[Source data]
_____

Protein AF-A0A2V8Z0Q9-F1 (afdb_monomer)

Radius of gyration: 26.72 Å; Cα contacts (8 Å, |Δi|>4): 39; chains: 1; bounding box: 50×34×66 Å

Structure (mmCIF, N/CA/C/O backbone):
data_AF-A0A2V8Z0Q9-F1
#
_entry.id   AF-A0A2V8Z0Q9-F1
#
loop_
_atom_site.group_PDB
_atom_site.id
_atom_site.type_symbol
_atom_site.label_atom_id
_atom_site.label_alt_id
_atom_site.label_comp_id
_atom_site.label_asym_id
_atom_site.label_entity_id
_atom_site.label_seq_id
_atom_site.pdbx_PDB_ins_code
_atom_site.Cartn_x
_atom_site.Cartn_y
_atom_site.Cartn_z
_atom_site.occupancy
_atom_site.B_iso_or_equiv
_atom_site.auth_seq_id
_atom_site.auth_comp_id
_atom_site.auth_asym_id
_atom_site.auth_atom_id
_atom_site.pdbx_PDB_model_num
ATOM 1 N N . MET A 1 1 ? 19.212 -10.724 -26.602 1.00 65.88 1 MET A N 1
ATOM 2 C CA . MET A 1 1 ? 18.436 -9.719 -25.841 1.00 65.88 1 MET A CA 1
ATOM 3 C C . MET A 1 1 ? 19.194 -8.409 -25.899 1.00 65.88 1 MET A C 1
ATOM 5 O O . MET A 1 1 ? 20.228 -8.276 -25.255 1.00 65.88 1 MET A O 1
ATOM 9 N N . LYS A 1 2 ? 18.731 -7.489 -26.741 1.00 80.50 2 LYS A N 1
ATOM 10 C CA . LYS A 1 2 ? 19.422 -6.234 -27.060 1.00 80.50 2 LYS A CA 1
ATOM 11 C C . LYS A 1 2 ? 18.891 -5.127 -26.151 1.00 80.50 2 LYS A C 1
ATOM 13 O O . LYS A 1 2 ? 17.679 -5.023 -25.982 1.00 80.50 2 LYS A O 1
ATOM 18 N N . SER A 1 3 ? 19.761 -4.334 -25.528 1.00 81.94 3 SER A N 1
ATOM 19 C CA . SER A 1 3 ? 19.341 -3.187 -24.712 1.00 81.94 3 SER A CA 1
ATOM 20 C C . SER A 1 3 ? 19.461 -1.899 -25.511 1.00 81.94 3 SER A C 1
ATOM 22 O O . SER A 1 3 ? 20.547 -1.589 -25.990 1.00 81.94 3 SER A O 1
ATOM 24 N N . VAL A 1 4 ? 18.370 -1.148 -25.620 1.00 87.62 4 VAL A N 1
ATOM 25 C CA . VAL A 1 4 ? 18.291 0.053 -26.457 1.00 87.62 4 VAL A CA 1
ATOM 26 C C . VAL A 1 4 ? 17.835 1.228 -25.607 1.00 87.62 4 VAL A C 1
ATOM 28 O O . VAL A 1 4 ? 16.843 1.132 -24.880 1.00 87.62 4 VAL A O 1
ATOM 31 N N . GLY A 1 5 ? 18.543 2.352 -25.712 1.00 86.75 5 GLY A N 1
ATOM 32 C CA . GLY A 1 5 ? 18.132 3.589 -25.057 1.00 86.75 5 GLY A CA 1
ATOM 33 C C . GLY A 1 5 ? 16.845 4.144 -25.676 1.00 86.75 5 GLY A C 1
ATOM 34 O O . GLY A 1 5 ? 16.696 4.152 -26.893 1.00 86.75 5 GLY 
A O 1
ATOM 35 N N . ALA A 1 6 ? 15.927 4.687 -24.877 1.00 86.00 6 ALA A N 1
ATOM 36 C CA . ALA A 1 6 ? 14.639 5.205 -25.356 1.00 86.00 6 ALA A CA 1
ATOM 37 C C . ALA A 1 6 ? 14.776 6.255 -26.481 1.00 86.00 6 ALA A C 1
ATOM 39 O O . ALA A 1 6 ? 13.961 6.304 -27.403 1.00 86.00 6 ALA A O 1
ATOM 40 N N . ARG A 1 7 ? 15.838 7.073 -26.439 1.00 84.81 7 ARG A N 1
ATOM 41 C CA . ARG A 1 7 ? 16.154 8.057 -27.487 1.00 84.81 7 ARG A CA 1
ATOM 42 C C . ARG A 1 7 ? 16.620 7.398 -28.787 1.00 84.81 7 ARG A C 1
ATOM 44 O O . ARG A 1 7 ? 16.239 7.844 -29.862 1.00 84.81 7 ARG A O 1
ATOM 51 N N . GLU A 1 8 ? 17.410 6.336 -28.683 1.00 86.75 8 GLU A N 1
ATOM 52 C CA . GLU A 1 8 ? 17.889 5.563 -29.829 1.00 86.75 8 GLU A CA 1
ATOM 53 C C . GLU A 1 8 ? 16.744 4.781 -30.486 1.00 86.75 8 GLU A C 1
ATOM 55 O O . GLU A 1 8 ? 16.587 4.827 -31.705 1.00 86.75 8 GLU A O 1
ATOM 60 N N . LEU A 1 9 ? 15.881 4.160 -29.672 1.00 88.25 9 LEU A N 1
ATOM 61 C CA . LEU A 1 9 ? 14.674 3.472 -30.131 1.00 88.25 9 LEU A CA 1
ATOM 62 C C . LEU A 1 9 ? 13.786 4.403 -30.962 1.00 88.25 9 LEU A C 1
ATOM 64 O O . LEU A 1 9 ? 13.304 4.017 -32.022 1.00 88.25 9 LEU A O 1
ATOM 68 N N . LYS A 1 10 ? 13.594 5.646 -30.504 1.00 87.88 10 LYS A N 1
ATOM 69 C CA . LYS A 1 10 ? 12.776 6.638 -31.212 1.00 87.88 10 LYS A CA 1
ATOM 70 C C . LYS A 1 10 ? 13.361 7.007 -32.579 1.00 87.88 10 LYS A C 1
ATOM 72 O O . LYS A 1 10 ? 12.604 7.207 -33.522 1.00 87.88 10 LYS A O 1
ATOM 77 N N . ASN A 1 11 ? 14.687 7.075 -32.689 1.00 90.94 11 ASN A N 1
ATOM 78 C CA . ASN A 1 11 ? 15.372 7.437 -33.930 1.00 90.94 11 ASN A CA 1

_____

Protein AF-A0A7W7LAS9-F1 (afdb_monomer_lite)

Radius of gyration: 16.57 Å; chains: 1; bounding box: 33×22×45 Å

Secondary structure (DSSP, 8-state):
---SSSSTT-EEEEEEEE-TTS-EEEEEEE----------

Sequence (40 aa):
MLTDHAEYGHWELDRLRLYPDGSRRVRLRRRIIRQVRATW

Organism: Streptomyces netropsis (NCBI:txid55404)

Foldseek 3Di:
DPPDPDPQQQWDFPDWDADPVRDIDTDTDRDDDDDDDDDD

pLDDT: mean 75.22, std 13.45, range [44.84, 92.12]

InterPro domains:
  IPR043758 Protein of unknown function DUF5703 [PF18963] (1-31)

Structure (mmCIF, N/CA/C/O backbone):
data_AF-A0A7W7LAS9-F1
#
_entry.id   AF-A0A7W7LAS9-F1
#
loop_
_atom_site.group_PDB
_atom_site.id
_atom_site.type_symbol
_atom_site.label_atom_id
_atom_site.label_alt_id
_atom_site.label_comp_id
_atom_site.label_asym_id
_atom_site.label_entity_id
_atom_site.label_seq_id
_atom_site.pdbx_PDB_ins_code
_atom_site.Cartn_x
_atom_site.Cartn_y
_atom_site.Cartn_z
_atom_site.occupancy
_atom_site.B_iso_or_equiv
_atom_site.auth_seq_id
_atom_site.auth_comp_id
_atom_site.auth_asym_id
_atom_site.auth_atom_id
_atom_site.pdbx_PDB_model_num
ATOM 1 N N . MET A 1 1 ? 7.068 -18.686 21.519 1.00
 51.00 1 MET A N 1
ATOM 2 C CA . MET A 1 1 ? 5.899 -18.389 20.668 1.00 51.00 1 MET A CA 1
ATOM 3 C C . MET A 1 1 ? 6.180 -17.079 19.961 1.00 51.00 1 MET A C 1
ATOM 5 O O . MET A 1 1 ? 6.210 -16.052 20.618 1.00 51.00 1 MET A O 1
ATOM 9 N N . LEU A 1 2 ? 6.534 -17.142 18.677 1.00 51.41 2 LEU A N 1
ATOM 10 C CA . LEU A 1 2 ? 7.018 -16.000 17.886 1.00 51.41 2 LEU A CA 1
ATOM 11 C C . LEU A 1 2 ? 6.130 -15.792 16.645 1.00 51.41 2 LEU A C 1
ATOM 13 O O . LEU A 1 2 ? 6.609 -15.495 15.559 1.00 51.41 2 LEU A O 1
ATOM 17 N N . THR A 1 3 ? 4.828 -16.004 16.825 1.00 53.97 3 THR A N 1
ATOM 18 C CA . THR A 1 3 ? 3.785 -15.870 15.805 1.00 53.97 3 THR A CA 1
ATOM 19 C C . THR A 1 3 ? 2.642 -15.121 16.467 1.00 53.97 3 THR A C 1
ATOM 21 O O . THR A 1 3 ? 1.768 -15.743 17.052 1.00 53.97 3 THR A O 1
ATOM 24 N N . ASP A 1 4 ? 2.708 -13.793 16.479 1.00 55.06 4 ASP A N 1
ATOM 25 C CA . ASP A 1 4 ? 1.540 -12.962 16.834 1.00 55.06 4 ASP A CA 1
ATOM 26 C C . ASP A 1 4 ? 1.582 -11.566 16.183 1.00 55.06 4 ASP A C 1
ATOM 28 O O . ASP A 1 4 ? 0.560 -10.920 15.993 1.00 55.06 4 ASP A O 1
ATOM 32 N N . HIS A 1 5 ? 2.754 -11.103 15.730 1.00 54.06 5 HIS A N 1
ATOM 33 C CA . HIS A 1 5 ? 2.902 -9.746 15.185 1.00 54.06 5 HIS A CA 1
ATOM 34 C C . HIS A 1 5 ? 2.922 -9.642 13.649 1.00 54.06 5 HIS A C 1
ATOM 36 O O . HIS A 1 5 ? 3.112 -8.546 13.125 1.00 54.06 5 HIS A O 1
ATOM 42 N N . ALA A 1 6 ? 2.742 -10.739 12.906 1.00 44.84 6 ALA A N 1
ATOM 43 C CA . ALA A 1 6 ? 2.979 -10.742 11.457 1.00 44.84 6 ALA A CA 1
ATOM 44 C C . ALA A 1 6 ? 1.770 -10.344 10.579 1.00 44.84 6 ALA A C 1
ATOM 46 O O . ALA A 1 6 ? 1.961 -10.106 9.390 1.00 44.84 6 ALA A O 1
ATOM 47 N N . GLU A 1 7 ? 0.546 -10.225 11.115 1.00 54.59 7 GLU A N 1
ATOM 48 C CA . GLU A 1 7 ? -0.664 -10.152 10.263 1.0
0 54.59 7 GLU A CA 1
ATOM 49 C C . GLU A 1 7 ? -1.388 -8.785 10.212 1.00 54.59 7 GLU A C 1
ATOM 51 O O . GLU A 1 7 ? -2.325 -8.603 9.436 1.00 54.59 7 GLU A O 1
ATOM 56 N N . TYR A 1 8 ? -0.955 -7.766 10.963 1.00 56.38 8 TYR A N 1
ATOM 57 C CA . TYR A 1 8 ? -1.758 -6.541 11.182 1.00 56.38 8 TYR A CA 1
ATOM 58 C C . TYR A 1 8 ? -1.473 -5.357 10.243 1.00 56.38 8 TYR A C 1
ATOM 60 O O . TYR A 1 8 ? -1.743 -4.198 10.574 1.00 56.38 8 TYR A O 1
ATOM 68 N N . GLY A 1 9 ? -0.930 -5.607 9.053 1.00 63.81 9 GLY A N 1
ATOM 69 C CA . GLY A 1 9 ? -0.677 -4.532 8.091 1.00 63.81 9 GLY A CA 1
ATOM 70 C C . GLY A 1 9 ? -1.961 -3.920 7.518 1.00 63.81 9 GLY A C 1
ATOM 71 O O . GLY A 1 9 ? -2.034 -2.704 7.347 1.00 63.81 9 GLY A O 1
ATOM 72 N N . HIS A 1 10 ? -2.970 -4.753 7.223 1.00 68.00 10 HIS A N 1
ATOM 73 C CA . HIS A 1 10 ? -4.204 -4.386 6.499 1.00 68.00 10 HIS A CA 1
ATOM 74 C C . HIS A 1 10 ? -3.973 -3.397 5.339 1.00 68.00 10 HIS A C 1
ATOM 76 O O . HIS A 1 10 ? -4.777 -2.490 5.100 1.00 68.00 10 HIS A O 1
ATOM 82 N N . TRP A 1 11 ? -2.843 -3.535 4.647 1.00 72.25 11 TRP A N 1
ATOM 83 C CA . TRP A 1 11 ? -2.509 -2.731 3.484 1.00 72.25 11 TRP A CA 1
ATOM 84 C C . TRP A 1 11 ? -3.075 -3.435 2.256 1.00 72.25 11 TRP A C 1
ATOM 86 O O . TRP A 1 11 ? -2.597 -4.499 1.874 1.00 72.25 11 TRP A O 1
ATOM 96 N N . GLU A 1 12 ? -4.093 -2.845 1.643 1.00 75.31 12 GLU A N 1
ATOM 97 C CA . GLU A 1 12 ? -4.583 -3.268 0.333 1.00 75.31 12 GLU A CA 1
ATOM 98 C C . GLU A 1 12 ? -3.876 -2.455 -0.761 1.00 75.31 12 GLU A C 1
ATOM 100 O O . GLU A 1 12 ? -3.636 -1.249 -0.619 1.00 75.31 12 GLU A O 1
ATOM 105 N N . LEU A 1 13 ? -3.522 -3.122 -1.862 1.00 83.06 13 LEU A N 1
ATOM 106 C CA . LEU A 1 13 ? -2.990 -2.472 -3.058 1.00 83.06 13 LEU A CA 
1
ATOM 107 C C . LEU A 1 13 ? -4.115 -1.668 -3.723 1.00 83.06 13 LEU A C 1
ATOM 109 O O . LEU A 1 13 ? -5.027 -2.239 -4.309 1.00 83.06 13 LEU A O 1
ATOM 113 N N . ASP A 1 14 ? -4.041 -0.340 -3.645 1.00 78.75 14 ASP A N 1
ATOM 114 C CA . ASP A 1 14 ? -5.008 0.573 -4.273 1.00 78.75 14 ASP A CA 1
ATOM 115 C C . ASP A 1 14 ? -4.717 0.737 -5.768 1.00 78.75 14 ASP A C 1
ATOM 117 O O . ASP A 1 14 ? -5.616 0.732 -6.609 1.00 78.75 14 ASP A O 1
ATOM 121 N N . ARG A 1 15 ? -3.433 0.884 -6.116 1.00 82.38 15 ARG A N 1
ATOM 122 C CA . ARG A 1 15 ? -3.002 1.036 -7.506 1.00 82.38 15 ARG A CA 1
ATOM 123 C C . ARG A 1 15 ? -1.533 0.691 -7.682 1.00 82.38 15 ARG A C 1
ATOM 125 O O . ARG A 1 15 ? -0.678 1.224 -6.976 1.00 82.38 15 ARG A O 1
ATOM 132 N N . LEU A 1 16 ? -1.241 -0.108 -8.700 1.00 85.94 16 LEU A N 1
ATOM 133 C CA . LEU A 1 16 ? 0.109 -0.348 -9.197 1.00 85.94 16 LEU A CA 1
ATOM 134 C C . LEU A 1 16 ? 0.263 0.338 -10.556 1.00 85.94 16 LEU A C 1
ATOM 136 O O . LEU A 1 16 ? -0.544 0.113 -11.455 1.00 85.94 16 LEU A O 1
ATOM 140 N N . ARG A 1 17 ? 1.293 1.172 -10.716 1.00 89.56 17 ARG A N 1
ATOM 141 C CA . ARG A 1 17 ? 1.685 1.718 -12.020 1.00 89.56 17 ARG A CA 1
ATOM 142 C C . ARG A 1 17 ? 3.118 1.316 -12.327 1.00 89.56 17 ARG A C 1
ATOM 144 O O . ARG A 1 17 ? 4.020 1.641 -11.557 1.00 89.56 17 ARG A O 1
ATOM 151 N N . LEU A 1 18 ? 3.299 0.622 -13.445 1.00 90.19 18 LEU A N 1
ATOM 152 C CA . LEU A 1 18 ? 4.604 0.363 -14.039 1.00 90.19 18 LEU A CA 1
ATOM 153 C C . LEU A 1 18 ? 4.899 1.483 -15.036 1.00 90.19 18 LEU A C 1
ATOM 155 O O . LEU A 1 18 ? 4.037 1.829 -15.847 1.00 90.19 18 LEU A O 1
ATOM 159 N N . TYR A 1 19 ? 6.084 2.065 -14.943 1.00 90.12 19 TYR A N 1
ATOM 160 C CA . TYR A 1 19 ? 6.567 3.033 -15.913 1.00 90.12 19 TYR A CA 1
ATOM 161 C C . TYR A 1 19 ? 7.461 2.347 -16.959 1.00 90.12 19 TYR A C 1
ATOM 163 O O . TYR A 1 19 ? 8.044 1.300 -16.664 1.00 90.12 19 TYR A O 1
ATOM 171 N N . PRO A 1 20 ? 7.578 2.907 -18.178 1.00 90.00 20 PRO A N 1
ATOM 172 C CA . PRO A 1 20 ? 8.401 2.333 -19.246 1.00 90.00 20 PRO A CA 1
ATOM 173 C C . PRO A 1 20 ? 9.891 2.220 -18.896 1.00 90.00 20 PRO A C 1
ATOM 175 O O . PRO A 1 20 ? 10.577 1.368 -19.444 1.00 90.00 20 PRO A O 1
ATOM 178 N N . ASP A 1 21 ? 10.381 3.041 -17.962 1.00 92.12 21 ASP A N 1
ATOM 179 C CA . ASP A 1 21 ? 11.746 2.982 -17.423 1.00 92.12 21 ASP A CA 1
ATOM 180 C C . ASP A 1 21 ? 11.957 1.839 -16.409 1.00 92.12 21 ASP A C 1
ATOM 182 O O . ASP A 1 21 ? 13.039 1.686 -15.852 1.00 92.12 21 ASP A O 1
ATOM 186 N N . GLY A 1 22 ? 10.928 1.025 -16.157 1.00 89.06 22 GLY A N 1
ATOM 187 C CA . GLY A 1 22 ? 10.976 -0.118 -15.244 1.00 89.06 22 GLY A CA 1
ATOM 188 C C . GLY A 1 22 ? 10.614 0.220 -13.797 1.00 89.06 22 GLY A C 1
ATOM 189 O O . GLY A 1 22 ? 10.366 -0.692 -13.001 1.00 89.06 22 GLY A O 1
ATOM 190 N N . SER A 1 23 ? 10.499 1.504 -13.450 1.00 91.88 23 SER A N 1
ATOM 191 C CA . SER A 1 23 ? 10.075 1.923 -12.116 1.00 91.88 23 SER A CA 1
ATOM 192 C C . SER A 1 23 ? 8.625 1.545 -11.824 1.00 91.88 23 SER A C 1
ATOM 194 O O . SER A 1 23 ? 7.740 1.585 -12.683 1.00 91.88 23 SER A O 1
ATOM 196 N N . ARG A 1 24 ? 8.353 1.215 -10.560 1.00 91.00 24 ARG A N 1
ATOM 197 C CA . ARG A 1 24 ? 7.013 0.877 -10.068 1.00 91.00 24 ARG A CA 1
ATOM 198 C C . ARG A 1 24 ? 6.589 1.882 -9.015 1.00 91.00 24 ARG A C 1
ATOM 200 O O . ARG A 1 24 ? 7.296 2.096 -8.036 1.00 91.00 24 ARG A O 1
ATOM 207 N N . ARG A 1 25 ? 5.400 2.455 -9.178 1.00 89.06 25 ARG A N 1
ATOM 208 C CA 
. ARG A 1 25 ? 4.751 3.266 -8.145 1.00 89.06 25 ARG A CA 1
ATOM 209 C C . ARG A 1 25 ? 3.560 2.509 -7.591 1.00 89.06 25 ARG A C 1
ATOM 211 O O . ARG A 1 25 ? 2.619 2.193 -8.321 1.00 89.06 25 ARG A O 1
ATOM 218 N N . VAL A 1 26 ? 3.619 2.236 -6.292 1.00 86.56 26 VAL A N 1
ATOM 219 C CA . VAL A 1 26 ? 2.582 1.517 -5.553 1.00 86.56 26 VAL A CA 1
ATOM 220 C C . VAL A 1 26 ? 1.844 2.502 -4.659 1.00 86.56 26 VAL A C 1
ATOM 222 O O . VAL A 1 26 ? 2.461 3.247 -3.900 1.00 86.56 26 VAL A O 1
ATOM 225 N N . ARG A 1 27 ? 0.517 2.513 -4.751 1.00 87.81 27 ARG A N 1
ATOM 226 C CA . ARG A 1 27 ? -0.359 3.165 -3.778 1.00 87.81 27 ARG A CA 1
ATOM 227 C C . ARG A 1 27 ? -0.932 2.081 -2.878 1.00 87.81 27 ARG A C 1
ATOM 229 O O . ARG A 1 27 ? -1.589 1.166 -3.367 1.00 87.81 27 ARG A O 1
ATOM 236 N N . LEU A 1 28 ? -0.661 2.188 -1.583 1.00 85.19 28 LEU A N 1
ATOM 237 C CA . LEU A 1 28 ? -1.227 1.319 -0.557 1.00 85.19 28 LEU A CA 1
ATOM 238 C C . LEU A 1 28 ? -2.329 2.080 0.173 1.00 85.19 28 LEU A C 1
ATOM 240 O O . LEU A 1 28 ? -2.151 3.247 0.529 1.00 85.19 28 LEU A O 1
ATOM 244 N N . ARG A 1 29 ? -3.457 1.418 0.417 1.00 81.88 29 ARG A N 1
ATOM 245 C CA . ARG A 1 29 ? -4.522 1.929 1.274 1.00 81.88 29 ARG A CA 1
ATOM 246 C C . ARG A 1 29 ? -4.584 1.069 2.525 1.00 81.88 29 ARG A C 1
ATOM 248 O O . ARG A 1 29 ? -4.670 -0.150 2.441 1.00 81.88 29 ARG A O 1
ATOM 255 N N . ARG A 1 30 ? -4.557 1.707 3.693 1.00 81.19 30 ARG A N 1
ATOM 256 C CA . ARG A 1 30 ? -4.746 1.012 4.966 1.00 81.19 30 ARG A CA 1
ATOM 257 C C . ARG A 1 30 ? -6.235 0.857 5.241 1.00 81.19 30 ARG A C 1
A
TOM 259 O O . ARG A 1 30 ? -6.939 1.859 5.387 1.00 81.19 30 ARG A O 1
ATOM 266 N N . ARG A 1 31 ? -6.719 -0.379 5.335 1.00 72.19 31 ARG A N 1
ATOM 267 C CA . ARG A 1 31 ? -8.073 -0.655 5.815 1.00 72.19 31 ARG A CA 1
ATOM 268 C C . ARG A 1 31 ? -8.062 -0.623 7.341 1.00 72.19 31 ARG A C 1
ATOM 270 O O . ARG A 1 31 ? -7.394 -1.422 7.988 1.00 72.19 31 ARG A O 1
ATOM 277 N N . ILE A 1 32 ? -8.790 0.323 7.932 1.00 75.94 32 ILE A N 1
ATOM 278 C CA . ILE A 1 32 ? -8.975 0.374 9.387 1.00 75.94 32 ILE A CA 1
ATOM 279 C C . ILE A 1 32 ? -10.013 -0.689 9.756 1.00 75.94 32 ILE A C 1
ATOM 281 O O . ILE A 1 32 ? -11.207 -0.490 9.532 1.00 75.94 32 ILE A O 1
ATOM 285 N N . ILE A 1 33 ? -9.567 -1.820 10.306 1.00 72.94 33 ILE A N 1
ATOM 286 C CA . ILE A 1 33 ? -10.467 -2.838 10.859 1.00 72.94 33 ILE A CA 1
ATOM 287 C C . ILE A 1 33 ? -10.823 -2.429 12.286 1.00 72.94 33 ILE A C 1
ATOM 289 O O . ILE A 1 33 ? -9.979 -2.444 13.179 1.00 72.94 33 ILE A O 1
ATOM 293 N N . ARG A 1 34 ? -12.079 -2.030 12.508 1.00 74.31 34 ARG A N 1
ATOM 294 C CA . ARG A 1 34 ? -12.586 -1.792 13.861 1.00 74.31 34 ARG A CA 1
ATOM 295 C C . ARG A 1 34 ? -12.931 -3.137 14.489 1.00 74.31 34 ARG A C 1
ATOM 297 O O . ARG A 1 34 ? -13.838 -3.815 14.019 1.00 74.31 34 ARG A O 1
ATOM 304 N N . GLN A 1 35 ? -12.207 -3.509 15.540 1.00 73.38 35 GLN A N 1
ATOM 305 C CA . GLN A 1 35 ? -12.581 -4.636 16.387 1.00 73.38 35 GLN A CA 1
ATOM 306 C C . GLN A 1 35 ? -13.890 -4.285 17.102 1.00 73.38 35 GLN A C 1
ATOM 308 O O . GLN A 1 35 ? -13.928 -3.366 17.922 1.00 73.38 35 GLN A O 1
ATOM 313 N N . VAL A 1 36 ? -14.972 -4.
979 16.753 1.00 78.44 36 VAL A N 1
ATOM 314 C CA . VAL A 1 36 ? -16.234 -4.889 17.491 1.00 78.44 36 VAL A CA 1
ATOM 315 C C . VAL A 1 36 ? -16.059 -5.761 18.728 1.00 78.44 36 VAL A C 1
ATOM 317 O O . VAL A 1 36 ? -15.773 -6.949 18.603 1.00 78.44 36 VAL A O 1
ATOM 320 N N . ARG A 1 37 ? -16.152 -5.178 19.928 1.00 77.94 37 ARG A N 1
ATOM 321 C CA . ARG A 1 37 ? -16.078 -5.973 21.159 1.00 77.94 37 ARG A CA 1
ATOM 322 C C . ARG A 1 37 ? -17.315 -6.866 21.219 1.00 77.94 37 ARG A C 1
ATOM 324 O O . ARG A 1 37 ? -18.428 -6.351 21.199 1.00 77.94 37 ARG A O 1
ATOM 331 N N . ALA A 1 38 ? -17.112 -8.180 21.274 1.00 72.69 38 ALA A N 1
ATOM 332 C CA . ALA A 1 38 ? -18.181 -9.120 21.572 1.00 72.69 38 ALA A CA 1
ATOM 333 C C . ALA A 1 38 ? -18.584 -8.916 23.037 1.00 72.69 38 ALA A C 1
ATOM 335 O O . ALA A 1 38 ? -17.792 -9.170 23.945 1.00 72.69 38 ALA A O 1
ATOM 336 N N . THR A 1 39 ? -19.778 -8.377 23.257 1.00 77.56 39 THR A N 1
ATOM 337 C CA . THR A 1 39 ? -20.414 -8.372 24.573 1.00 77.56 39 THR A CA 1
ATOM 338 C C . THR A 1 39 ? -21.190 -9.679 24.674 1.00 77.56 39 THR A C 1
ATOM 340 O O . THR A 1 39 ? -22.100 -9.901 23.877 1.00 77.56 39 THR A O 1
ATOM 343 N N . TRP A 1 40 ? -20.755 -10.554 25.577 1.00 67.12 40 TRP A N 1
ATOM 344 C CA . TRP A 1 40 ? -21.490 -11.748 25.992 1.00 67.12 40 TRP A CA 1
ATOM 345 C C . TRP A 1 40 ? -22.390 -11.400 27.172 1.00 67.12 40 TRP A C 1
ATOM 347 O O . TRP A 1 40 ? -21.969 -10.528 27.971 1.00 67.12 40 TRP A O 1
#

_____

[What the task requires]
Taking the line with "Protein AF-A0A2V8Z0Q9-F1 (afdb_monomer)" as the first and the line with "ATOM 26 C C . VAL" as the last, retype that stretch of the data above exactly, with no other lines.

[Task result]
Protein AF-A0A2V8Z0Q9-F1 (afdb_monomer)

Radius of gyration: 26.72 Å; Cα contacts (8 Å, |Δi|>4): 39; chains: 1; bounding box: 50×34×66 Å

Structure (mmCIF, N/CA/C/O backbone):
data_AF-A0A2V8Z0Q9-F1
#
_entry.id   AF-A0A2V8Z0Q9-F1
#
loop_
_atom_site.group_PDB
_atom_site.id
_atom_site.type_symbol
_atom_site.label_atom_id
_atom_site.label_alt_id
_atom_site.label_comp_id
_atom_site.label_asym_id
_atom_site.label_entity_id
_atom_site.label_seq_id
_atom_site.pdbx_PDB_ins_code
_atom_site.Cartn_x
_atom_site.Cartn_y
_atom_site.Cartn_z
_atom_site.occupancy
_atom_site.B_iso_or_equiv
_atom_site.auth_seq_id
_atom_site.auth_comp_id
_atom_site.auth_asym_id
_atom_site.auth_atom_id
_atom_site.pdbx_PDB_model_num
ATOM 1 N N . MET A 1 1 ? 19.212 -10.724 -26.602 1.00 65.88 1 MET A N 1
ATOM 2 C CA . MET A 1 1 ? 18.436 -9.719 -25.841 1.00 65.88 1 MET A CA 1
ATOM 3 C C . MET A 1 1 ? 19.194 -8.409 -25.899 1.00 65.88 1 MET A C 1
ATOM 5 O O . MET A 1 1 ? 20.228 -8.276 -25.255 1.00 65.88 1 MET A O 1
ATOM 9 N N . LYS A 1 2 ? 18.731 -7.489 -26.741 1.00 80.50 2 LYS A N 1
ATOM 10 C CA . LYS A 1 2 ? 19.422 -6.234 -27.060 1.00 80.50 2 LYS A CA 1
ATOM 11 C C . LYS A 1 2 ? 18.891 -5.127 -26.151 1.00 80.50 2 LYS A C 1
ATOM 13 O O . LYS A 1 2 ? 17.679 -5.023 -25.982 1.00 80.50 2 LYS A O 1
ATOM 18 N N . SER A 1 3 ? 19.761 -4.334 -25.528 1.00 81.94 3 SER A N 1
ATOM 19 C CA . SER A 1 3 ? 19.341 -3.187 -24.712 1.00 81.94 3 SER A CA 1
ATOM 20 C C . SER A 1 3 ? 19.461 -1.899 -25.511 1.00 81.94 3 SER A C 1
ATOM 22 O O . SER A 1 3 ? 20.547 -1.589 -25.990 1.00 81.94 3 SER A O 1
ATOM 24 N N . VAL A 1 4 ? 18.370 -1.148 -25.620 1.00 87.62 4 VAL A N 1
ATOM 25 C CA . VAL A 1 4 ? 18.291 0.053 -26.457 1.00 87.62 4 VAL A CA 1
ATOM 26 C C . VAL A 1 4 ? 17.835 1.228 -25.607 1.00 87.62 4 VAL A C 1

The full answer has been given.